Catalina
Les yeux bouffis, les cheveux en pétards, le corps endolori, voilà le résultat d'une journée catastrophique et d'une nuit qui l'a été tout autant. Je me retiens de donner un coup de poing à ce miroir qui me nargue ce matin.
J'enfile un vieux jogging usé ainsi qu'une veste en peau de pêche plus du tout à la mode. Je me brosse les cheveux et les attache à la va-vite. J'applique un peu de fond de teint couleur naturelle pour cacher les cernes noirs sous mes yeux. Je ne ressemble à pas grand-chose mis à part à un zombie sortie tout droit d'un film d'horreur. Je n'ai envie de rien en ce lundi matin, hormis de retrouver mon lit. Mais je n'ai pas vraiment le choix, je dois rejoindre le lycée, j'ai surtout hâte de revoir mon amie pour la réconforter. J'ai tout de même une petite appréhension qu'elle me rejette, ce que je comprendrais puisque tout est de ma faute. Encore une fois, je culpabilise de l'avoir mise, malgré moi, dans cette situation.

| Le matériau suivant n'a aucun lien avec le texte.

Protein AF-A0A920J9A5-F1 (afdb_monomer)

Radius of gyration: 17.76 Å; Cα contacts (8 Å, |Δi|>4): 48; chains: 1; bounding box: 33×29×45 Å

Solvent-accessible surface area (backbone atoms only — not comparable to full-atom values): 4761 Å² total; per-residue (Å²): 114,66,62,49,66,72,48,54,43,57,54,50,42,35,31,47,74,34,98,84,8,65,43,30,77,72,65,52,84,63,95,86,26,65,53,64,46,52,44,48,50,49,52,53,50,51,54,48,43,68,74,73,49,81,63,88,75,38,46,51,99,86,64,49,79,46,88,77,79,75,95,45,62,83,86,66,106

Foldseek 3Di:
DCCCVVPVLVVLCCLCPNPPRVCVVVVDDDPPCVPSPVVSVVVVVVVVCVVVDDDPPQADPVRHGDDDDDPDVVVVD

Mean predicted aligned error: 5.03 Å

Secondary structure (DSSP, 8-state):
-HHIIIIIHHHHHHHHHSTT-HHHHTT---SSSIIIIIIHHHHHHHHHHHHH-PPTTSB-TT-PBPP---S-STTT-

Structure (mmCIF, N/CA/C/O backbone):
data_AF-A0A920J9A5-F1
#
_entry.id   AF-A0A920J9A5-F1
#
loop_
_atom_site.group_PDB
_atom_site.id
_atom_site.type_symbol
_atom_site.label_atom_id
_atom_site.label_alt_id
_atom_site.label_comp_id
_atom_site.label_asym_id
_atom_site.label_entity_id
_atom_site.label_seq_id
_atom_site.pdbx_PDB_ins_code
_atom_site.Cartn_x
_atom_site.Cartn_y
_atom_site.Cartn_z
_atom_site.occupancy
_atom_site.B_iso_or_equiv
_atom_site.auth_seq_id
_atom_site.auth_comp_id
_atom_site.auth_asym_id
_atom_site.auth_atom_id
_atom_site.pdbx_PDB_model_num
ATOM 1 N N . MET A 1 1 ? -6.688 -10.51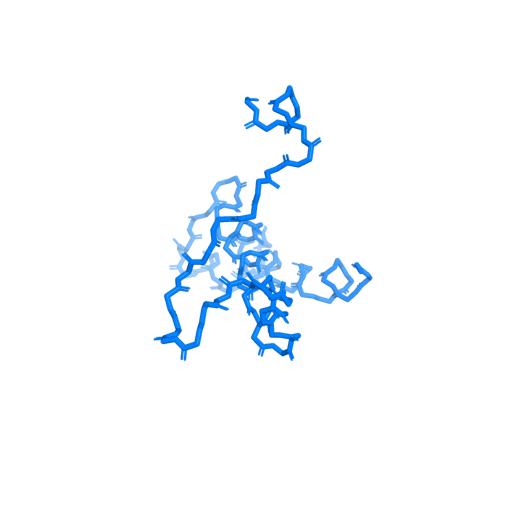4 2.668 1.00 60.00 1 MET A N 1
ATOM 2 C CA . MET A 1 1 ? -5.371 -10.449 1.999 1.00 60.00 1 MET A CA 1
ATOM 3 C C . MET A 1 1 ? -5.280 -11.045 0.585 1.00 60.00 1 MET A C 1
ATOM 5 O O . MET A 1 1 ? -4.401 -10.573 -0.124 1.00 60.00 1 MET A O 1
ATOM 9 N N . PRO A 1 2 ? -6.147 -11.959 0.085 1.00 78.19 2 PRO A N 1
ATOM 10 C CA . PRO A 1 2 ? -5.967 -12.478 -1.281 1.00 78.19 2 PRO A CA 1
ATOM 11 C C . PRO A 1 2 ? -6.264 -11.439 -2.376 1.00 78.19 2 PRO A C 1
ATOM 13 O O . PRO A 1 2 ? -5.652 -11.483 -3.431 1.00 78.19 2 PRO A O 1
ATOM 16 N N . PHE A 1 3 ? -7.142 -10.464 -2.120 1.00 91.19 3 PHE A N 1
ATOM 17 C CA . PHE A 1 3 ? -7.499 -9.438 -3.108 1.00 91.19 3 PHE A CA 1
ATOM 18 C C . PHE A 1 3 ? -6.346 -8.474 -3.436 1.00 91.19 3 PHE A C 1
ATOM 20 O O . PHE A 1 3 ? -6.060 -8.220 -4.603 1.00 91.19 3 PHE A O 1
ATOM 27 N N . ILE A 1 4 ? -5.643 -7.970 -2.415 1.00 94.19 4 ILE A N 1
ATOM 28 C CA . ILE A 1 4 ? -4.512 -7.054 -2.623 1.00 94.19 4 ILE A CA 1
ATOM 29 C C . ILE A 1 4 ? -3.362 -7.800 -3.304 1.00 94.19 4 ILE A C 1
ATOM 31 O O . ILE A 1 4 ? -2.881 -7.349 -4.335 1.00 94.19 4 ILE A O 1
ATOM 35 N N . CYS A 1 5 ? -2.961 -8.959 -2.777 1.00 93.19 5 CYS A N 1
ATOM 36 C CA . CYS A 1 5 ? -1.830 -9.713 -3.318 1.00 93.19 5 CYS A CA 1
ATOM 37 C C . CYS A 1 5 ? -2.127 -10.366 -4.678 1.00 93.19 5 CYS A C 1
ATOM 39 O O . CYS A 1 5 ? -1.215 -10.517 -5.480 1.00 93.19 5 CYS A O 1
ATOM 41 N N . GLY A 1 6 ? -3.375 -10.765 -4.937 1.00 95.00 6 GLY A N 1
ATOM 42 C CA . GLY A 1 6 ? -3.759 -11.487 -6.152 1.00 95.00 6 GLY A CA 1
ATOM 43 C C . GLY A 1 6 ? -4.197 -10.600 -7.317 1.00 95.00 6 GLY A C 1
ATOM 44 O O . GLY A 1 6 ? -4.180 -11.065 -8.451 1.00 95.00 6 GLY A O 1
ATOM 45 N N . ILE A 1 7 ? -4.595 -9.348 -7.060 1.00 95.81 7 ILE A N 1
ATOM 46 C CA . ILE A 1 7 ? -5.113 -8.445 -8.102 1.00 95.81 7 ILE A CA 1
ATOM 47 C C . ILE A 1 7 ? -4.374 -7.109 -8.087 1.00 95.81 7 ILE A C 1
ATOM 49 O O . ILE A 1 7 ? -3.701 -6.773 -9.055 1.00 95.81 7 ILE A O 1
ATOM 53 N N . ILE A 1 8 ? -4.471 -6.342 -6.999 1.00 96.56 8 ILE A N 1
ATOM 54 C CA . ILE A 1 8 ? -3.973 -4.955 -6.984 1.00 96.56 8 ILE A CA 1
ATOM 55 C C . ILE A 1 8 ? -2.448 -4.907 -7.130 1.00 96.56 8 ILE A C 1
ATOM 57 O O . ILE A 1 8 ? -1.929 -4.204 -7.993 1.00 96.56 8 ILE A O 1
ATOM 61 N N . TYR A 1 9 ? -1.734 -5.665 -6.300 1.00 95.81 9 TYR A N 1
ATOM 62 C CA . TYR A 1 9 ? -0.276 -5.663 -6.259 1.00 95.81 9 TYR A CA 1
ATOM 63 C C . TYR A 1 9 ? 0.369 -6.049 -7.604 1.00 95.81 9 TYR A C 1
ATOM 65 O O . TYR A 1 9 ? 1.136 -5.239 -8.117 1.00 95.81 9 TYR A O 1
ATOM 73 N N . PRO A 1 10 ? 0.038 -7.190 -8.249 1.00 97.00 10 PRO A N 1
ATOM 74 C CA . PRO A 1 10 ? 0.668 -7.564 -9.517 1.00 97.00 10 PRO A CA 1
ATOM 75 C C . PRO A 1 10 ? 0.394 -6.564 -10.646 1.00 97.00 10 PRO A C 1
ATOM 77 O O . PRO A 1 10 ? 1.278 -6.333 -11.468 1.00 97.00 10 PRO A O 1
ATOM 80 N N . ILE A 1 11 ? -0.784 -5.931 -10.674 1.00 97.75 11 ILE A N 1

Je sors de la salle de bain après seulement quelques minutes, comme chaque jour, je suis la première levée ce qui m'arrange aujourd'hui vu l'état de mon visage. Peut-être que d'ici une demi-heure mes cousins et cousines ne s'apercevront de rien. J'aurais dû me passer de l'eau glacée pour désenfler mon visage boursoufflé mais je n'y ai pas pensé.
Je prépare le petit déjeuner pour toute la fratrie. Je dépose un pain en forme de boule que nous devrons partager tous les six. Je préfère me priver d'un repas plutôt de savoir que les plus jeunes n'auront rien dans le ventre. Surtout que Veronica et Arturo, tous deux en pleine croissance, mangent comme des ogres. Alors à la place, je me verse un chocolat chaud, avec beaucoup d'eau à la place du lait. Mon esprit s'éloigne vers des pensées mélancoliques. J'ai passé une partie de la nuit à imaginer ce qu'aurait pu être ma vie si mes parents étaient encore vivants. Serais-je la même personne ? J'en doute... je ressemblerais certainement à Andréa, une adolescente croquant la vie à pleine dent, faisant la fête chaque week-end. Je passerais mon temps à me rebeller contre mes parents et tout ce qui me préoccuperais serait d'être à la pointe de la mode. J'ai ce fardeau depuis des années, celui d'avoir survécu à ce massacre alors que mes parents ont perdu la vie. Je devrais m'estimer chanceuse que l'ont m'ait épargné, pourtant j'ai un trou dans la poitrine qui ne se refermera sans doute jamais. Qu'ais-je fait pour mériter tout ces drames autour de moi ?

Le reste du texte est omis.